Nicol was born in Edinburgh, Midlothian, Scotland, in 1854 but immigrated to New Zealand with her family at age two. She was one of ten children of Margaret (born Cairns Smith) and David Nicol. Her father was a gardener who prospered in New Zealand. She was a teetotaller and committed Presbyterian. She taught in a Sunday School, and her work with the poor exposed her to the ills of alcohol, and she became a committed prohibitionist and member of the temperance movement.

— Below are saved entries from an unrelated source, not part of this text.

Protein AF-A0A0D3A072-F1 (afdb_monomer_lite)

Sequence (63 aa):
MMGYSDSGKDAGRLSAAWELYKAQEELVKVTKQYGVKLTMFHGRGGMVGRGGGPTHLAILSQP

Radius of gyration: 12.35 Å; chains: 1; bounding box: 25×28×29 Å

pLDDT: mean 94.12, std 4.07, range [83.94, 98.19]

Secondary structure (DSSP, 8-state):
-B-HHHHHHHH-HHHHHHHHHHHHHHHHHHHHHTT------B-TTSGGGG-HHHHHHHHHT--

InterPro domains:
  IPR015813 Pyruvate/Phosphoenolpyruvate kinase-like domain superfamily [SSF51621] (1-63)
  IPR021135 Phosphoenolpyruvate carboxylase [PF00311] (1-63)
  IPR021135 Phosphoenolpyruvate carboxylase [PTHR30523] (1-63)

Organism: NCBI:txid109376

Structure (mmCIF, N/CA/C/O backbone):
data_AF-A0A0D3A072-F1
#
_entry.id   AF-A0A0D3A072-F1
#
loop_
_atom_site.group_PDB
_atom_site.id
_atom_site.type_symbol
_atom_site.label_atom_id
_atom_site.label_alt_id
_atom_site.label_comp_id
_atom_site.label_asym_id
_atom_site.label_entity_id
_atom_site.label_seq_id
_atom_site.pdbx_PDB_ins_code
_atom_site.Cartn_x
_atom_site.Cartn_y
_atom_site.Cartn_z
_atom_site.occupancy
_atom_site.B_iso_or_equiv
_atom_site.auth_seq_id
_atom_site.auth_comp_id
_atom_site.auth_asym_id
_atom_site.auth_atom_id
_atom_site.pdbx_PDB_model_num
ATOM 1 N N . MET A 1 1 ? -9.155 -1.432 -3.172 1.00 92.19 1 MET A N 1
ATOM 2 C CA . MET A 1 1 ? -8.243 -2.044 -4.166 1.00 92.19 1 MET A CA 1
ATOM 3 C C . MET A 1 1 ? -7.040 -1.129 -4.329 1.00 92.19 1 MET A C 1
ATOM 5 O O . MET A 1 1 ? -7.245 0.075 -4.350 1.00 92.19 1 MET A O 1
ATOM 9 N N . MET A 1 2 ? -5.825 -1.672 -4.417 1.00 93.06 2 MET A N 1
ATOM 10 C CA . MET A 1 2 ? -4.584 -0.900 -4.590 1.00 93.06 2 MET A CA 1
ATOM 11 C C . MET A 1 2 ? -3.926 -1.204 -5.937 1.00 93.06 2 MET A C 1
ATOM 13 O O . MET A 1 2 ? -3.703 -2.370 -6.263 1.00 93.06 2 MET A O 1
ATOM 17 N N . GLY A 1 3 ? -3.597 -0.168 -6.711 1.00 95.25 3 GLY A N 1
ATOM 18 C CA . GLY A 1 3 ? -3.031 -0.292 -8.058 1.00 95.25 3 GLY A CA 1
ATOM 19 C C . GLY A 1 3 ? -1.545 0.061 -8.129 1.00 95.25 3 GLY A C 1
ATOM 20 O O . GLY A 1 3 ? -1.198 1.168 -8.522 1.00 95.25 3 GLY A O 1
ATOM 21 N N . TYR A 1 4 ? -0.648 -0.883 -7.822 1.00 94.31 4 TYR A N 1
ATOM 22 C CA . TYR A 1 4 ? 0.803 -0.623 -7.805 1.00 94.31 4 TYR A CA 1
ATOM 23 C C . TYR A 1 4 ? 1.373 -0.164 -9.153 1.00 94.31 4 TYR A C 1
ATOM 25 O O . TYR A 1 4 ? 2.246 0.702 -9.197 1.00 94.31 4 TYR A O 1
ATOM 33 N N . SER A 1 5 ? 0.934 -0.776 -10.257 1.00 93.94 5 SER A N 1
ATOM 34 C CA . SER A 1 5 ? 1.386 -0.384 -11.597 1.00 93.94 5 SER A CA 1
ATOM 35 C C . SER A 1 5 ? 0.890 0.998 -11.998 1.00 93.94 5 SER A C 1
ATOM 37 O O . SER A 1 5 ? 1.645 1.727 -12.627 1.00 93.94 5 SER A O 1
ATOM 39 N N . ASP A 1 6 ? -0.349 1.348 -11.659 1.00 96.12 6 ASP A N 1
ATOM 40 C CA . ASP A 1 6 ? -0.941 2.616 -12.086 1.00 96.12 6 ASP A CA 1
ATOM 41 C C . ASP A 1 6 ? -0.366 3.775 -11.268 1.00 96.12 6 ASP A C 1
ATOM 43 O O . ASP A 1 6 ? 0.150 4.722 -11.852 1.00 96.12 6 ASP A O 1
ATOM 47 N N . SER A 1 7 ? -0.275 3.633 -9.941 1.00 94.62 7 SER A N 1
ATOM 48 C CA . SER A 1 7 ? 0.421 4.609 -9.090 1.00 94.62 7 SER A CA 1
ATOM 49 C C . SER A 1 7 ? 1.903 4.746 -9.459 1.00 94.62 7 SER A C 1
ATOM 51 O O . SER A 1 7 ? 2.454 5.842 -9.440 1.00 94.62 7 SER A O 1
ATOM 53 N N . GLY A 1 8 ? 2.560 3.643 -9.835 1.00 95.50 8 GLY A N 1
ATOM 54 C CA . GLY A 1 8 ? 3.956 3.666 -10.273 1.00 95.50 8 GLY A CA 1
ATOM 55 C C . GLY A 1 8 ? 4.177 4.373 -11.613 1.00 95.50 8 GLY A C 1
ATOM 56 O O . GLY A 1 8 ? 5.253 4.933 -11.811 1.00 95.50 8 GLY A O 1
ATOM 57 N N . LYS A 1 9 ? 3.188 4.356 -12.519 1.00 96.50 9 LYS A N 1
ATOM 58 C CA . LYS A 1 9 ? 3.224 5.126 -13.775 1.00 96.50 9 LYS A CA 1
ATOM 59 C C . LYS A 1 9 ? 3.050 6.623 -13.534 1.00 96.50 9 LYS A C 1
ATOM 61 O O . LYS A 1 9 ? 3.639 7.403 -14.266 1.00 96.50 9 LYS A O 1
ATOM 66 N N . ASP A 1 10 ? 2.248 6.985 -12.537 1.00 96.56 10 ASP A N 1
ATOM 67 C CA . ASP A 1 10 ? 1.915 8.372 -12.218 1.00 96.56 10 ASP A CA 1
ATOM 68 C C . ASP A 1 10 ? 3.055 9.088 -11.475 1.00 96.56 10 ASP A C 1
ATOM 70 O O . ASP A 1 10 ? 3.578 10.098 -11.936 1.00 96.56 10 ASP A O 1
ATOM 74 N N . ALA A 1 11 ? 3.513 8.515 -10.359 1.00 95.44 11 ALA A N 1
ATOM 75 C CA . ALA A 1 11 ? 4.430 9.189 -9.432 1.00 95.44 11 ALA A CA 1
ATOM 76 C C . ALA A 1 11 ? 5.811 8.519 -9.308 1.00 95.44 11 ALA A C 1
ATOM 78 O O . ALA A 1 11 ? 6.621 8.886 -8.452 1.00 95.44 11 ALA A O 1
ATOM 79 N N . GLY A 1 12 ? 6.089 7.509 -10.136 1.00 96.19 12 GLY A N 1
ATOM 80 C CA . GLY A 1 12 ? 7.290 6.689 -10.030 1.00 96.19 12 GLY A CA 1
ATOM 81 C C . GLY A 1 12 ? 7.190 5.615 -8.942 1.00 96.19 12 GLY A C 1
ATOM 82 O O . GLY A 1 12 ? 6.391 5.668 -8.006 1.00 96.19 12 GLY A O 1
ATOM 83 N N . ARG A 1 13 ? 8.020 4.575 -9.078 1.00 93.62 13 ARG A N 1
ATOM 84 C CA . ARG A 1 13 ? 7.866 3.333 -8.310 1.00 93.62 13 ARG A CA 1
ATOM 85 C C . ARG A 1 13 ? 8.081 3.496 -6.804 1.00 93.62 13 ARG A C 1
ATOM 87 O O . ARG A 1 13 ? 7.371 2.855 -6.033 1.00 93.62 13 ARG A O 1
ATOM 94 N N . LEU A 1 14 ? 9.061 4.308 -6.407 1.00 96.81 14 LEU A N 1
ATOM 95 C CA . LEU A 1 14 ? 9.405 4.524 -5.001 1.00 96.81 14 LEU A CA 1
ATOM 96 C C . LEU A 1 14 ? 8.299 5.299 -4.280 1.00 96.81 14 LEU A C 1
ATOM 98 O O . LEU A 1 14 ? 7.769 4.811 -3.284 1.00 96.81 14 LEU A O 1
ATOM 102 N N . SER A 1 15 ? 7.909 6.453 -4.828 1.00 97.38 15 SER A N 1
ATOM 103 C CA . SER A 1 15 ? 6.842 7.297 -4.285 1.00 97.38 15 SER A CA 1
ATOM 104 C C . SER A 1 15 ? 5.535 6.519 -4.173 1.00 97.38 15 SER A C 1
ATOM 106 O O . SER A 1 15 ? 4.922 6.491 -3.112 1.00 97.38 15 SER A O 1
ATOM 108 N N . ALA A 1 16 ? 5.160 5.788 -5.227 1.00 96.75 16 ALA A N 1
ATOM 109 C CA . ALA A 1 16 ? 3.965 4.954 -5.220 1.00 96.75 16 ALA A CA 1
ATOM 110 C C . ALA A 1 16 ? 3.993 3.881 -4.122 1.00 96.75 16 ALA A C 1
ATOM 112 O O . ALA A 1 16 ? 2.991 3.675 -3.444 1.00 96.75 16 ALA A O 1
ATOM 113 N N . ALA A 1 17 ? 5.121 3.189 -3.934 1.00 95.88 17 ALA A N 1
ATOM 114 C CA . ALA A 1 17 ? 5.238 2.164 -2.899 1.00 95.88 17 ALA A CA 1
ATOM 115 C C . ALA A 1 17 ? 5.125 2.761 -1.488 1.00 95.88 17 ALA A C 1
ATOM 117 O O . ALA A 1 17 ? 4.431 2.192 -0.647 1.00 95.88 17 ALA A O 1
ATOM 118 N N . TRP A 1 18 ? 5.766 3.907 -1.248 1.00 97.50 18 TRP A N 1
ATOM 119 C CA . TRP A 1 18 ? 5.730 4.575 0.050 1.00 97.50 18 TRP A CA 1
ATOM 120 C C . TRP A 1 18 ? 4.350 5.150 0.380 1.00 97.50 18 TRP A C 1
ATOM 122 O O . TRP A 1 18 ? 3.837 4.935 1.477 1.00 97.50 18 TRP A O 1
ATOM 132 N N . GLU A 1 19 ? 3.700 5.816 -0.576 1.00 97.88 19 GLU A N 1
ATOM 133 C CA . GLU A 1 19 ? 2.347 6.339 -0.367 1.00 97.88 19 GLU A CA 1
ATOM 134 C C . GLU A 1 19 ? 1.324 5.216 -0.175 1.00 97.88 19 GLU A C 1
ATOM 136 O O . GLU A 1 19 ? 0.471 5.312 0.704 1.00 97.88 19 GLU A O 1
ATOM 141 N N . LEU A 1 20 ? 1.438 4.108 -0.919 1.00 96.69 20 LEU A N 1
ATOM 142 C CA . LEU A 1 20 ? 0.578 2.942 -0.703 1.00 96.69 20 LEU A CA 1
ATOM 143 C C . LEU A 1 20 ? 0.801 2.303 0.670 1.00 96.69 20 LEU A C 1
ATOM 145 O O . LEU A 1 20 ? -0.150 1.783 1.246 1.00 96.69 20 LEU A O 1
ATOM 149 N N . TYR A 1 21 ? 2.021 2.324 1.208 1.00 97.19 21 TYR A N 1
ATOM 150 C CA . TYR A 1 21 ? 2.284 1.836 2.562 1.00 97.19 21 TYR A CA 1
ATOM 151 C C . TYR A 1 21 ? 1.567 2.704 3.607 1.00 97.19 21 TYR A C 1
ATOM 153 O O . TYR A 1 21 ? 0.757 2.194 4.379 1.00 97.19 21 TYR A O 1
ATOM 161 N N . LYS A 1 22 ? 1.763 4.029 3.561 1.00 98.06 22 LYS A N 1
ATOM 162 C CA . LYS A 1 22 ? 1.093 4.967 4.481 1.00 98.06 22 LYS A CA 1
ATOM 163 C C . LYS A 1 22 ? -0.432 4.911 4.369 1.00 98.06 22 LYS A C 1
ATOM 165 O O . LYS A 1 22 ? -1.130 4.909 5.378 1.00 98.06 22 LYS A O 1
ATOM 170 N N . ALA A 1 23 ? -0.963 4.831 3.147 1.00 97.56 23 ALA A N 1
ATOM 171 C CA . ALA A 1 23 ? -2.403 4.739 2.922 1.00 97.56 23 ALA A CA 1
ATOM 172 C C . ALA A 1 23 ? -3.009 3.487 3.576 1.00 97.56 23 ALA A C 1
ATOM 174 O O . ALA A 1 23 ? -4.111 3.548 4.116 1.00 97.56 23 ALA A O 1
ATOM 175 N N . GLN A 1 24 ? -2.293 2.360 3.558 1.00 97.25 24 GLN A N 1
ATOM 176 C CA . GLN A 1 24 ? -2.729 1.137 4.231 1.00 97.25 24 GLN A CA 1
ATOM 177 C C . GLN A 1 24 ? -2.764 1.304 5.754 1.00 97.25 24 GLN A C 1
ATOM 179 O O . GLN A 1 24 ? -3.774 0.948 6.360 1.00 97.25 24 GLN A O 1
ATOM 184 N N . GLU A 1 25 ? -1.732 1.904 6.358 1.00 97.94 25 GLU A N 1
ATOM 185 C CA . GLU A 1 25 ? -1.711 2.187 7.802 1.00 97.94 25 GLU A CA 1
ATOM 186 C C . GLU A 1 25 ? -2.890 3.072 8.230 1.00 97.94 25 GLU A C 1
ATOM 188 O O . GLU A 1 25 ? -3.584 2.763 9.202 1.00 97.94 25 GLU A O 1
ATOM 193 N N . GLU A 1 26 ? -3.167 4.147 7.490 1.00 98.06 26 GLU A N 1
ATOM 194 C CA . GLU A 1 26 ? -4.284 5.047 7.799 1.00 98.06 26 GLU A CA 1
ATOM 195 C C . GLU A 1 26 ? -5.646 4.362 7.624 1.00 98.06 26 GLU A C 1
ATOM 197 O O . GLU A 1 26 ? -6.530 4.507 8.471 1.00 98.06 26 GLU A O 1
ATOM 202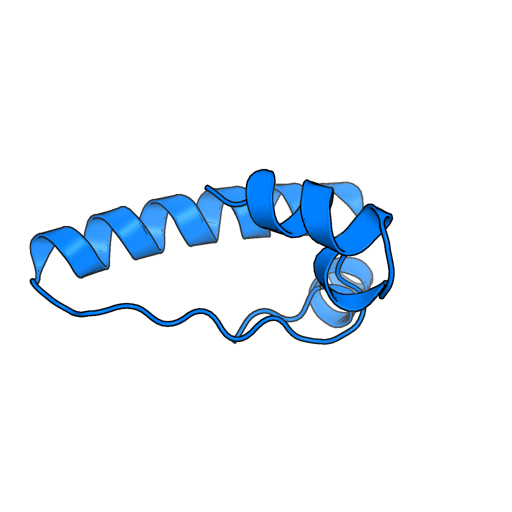 N N . LEU A 1 27 ? -5.815 3.536 6.586 1.00 97.62 27 LEU A N 1
ATOM 203 C CA . LEU A 1 27 ? -7.042 2.757 6.400 1.00 97.62 27 LEU A CA 1
ATOM 204 C C . LEU A 1 27 ? -7.265 1.753 7.537 1.00 97.62 27 LEU A C 1
ATOM 206 O O . LEU A 1 27 ? -8.398 1.599 7.999 1.00 97.62 27 LEU A O 1
ATOM 210 N N . VAL A 1 28 ? -6.212 1.087 8.018 1.00 97.31 28 VAL A N 1
ATOM 211 C CA . VAL A 1 28 ? -6.303 0.181 9.174 1.00 97.31 28 VAL A CA 1
ATOM 212 C C . VAL A 1 28 ? -6.727 0.950 10.426 1.00 97.31 28 VAL A C 1
ATOM 214 O O . VAL A 1 28 ? -7.640 0.508 11.126 1.00 97.31 28 VAL A O 1
ATOM 217 N N . LYS A 1 29 ? -6.138 2.125 10.688 1.00 97.81 29 LYS A N 1
ATOM 218 C CA . LYS A 1 29 ? -6.516 2.979 11.831 1.00 97.81 29 LYS A CA 1
ATOM 219 C C . LYS A 1 29 ? -7.989 3.388 11.768 1.00 97.81 29 LYS A C 1
ATOM 221 O O . LYS A 1 29 ? -8.722 3.168 12.734 1.00 97.81 29 LYS A O 1
ATOM 226 N N . VAL A 1 30 ? -8.436 3.914 10.626 1.00 98.19 30 VAL A N 1
ATOM 227 C CA . VAL A 1 30 ? -9.824 4.362 10.430 1.00 98.19 30 VAL A CA 1
ATOM 228 C C . VAL A 1 30 ? -10.796 3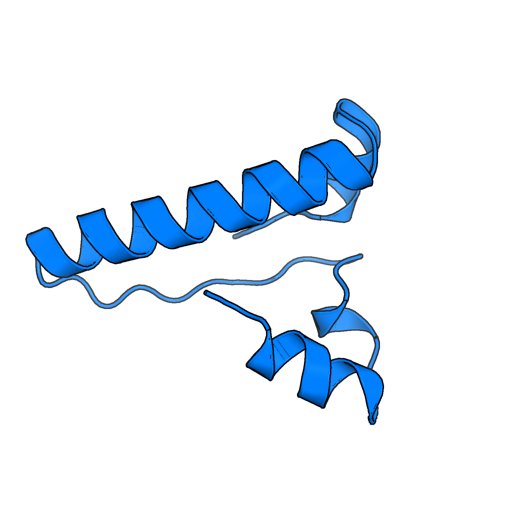.190 10.554 1.00 98.19 30 VAL A C 1
ATOM 230 O O . VAL A 1 30 ? -11.755 3.257 11.316 1.00 98.19 30 VAL A O 1
ATOM 233 N N . THR A 1 31 ? -10.557 2.075 9.865 1.00 98.00 31 THR A N 1
ATOM 234 C CA . THR A 1 31 ? -11.48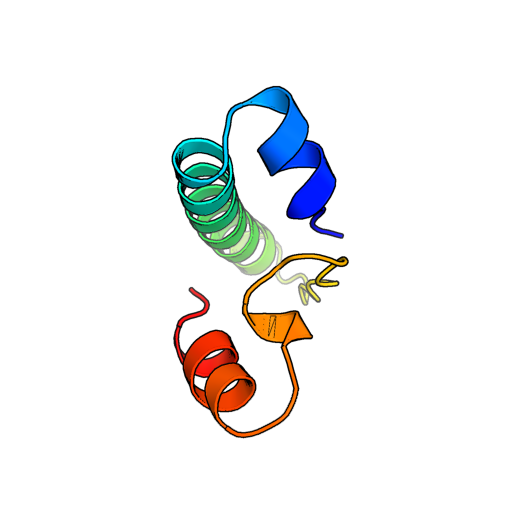4 0.931 9.932 1.00 98.00 31 THR A CA 1
ATOM 235 C C . THR A 1 31 ? -11.563 0.316 11.326 1.00 98.00 31 THR A C 1
ATOM 237 O O . THR A 1 31 ? -12.659 -0.031 11.766 1.00 98.00 31 THR A O 1
ATOM 240 N N . LYS A 1 32 ? -10.450 0.285 12.071 1.00 97.38 32 LYS A N 1
ATOM 241 C CA . LYS A 1 32 ? -10.438 -0.115 13.483 1.00 97.38 32 LYS A CA 1
ATOM 242 C C . LYS A 1 32 ? -11.279 0.819 14.356 1.00 97.38 32 LYS A C 1
ATOM 244 O O . LYS A 1 32 ? -12.019 0.326 15.202 1.00 97.38 32 LYS A O 1
ATOM 249 N N . GLN A 1 33 ? -11.208 2.135 14.136 1.00 98.19 33 GLN A N 1
ATOM 250 C CA . GLN A 1 33 ? -12.009 3.122 14.871 1.00 98.19 33 GLN A CA 1
ATOM 251 C C . GLN A 1 33 ? -13.517 2.890 14.701 1.00 98.19 33 GLN A C 1
ATOM 253 O O . GLN A 1 33 ? -14.271 3.041 15.659 1.00 98.19 33 GLN A O 1
ATOM 258 N N . TYR A 1 34 ? -13.953 2.498 13.505 1.00 98.12 34 TYR A N 1
ATOM 259 C CA . 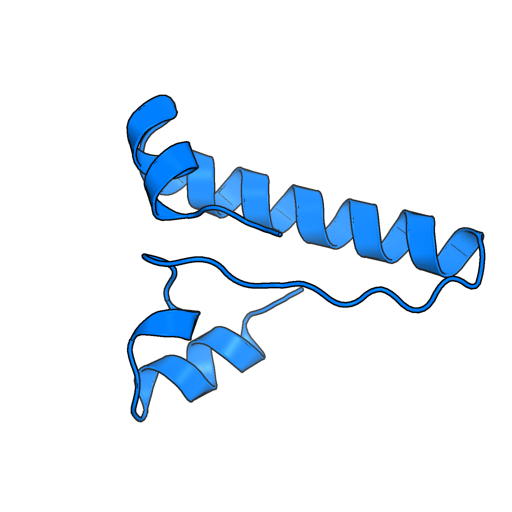TYR A 1 34 ? -15.368 2.270 13.198 1.00 98.12 34 TYR A CA 1
ATOM 260 C C . TYR A 1 34 ? -15.804 0.800 13.320 1.00 98.12 34 TYR A C 1
ATOM 262 O O . TYR A 1 34 ? -16.940 0.473 12.984 1.00 98.12 34 TYR A O 1
ATOM 270 N N . GLY A 1 35 ? -14.929 -0.102 13.783 1.00 97.38 35 GLY A N 1
ATOM 271 C CA . GLY A 1 35 ? -15.245 -1.529 13.920 1.00 97.38 35 GLY A CA 1
ATOM 272 C C . GLY A 1 35 ? -15.507 -2.248 12.589 1.00 97.38 35 GLY A C 1
ATOM 273 O O . GLY A 1 35 ? -16.214 -3.254 12.555 1.00 97.38 35 GLY A O 1
ATOM 274 N N . VAL A 1 36 ? -14.957 -1.742 11.483 1.00 98.19 36 VAL A N 1
ATOM 275 C CA . VAL A 1 36 ? -15.139 -2.301 10.138 1.00 98.19 36 VAL A CA 1
ATOM 276 C C . VAL A 1 36 ? -14.021 -3.295 9.832 1.00 98.19 36 VAL A C 1
ATOM 278 O O . VAL A 1 36 ? -12.840 -2.989 9.977 1.00 98.19 36 VAL A O 1
ATOM 281 N N . LYS A 1 37 ? -14.373 -4.487 9.337 1.00 97.56 37 LYS A N 1
ATOM 282 C CA . LYS A 1 37 ? -13.381 -5.452 8.843 1.00 97.56 37 LYS A CA 1
ATOM 283 C C . LYS A 1 37 ? -12.878 -5.033 7.460 1.00 97.56 37 LYS A C 1
ATOM 285 O O . LYS A 1 37 ? -13.566 -5.220 6.458 1.00 97.56 37 LYS A O 1
ATOM 290 N N . LEU A 1 38 ? -11.661 -4.500 7.400 1.00 97.12 38 LEU A N 1
ATOM 291 C CA . LEU A 1 38 ? -10.998 -4.138 6.149 1.00 97.12 38 LEU A CA 1
ATOM 292 C C . LEU A 1 38 ? -10.470 -5.380 5.414 1.00 97.12 38 LEU A C 1
ATOM 294 O O . LEU A 1 38 ? -9.882 -6.270 6.020 1.00 97.12 38 LEU A O 1
ATOM 298 N N . THR A 1 39 ? -10.651 -5.429 4.093 1.00 97.44 39 THR A N 1
ATOM 299 C CA . THR A 1 39 ? -9.984 -6.396 3.206 1.00 97.44 39 THR A CA 1
ATOM 300 C C . THR A 1 39 ? -9.304 -5.638 2.075 1.00 97.44 39 THR A C 1
ATOM 302 O O . THR A 1 39 ? -9.955 -4.913 1.319 1.00 97.4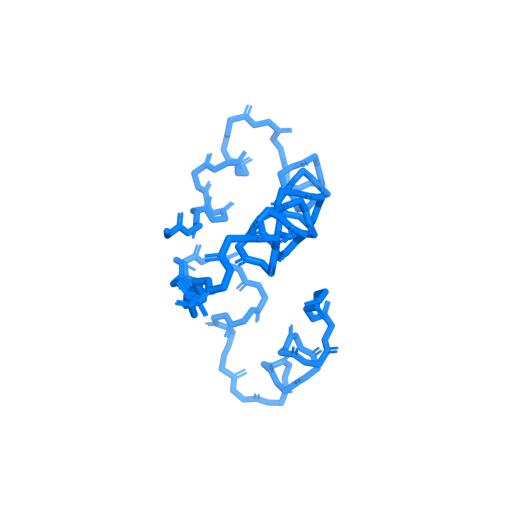4 39 THR A O 1
ATOM 305 N N . MET A 1 40 ? -7.988 -5.793 1.952 1.00 96.19 40 MET A N 1
ATOM 306 C CA . MET A 1 40 ? -7.207 -5.133 0.913 1.00 96.19 40 MET A CA 1
ATOM 307 C C . MET A 1 40 ? -7.084 -6.028 -0.316 1.00 96.19 40 MET A C 1
ATOM 309 O O . MET A 1 40 ? -6.591 -7.150 -0.250 1.00 96.19 40 MET A O 1
ATOM 313 N N . PHE A 1 41 ? -7.527 -5.517 -1.464 1.00 96.69 41 PHE A N 1
ATOM 314 C CA . PHE A 1 41 ? -7.337 -6.186 -2.747 1.00 96.69 41 PHE A CA 1
ATOM 315 C C . PHE A 1 41 ? -6.099 -5.623 -3.453 1.00 96.69 41 PHE A C 1
ATOM 317 O O . PHE A 1 41 ? -6.106 -4.466 -3.889 1.00 96.69 41 PHE A O 1
ATOM 324 N N . HIS A 1 42 ? -5.047 -6.439 -3.537 1.00 95.19 42 HIS A N 1
ATOM 325 C CA . HIS A 1 42 ? -3.759 -6.097 -4.140 1.00 95.19 42 HIS A CA 1
ATOM 326 C C . HIS A 1 42 ? -3.811 -6.295 -5.663 1.00 95.19 42 HIS A C 1
ATOM 328 O O . HIS A 1 42 ? -3.926 -7.417 -6.151 1.00 95.19 42 HIS A O 1
ATOM 334 N N . GLY A 1 43 ? -3.733 -5.199 -6.419 1.00 92.62 43 GLY A N 1
ATOM 335 C CA . GLY A 1 43 ? -3.703 -5.223 -7.880 1.00 92.62 43 GLY A CA 1
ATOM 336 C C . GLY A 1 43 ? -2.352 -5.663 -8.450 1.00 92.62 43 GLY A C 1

It was through her association with the New Zealand branch of the Women's Christian Temperance Union that Nicol became involved in the struggle for women's suffrage in New Zealand. She became one of the pioneering leaders of the suffrage movement in Dunedin, which was New Zealand's largest city at the time. Along with Marion Hatton and Harriet Morison, Nicol established the Women's Franchise League; the alcohol lobby in Dunedin was particularly strong, and the three decided that a pro-suffrage organisation outside the temperance movement would be more effective. Through their efforts, Dunedin contributed more signatures to the three pro-suffrage parliamentary petitions than any other part of the country. She is one of six suffragists memorialised in the Kate Sheppard National Memorial, a sculpture located on the banks of the Avon River in Christchurch.

Nicol died on 22 November 1932 in Dunedin, New Zealand.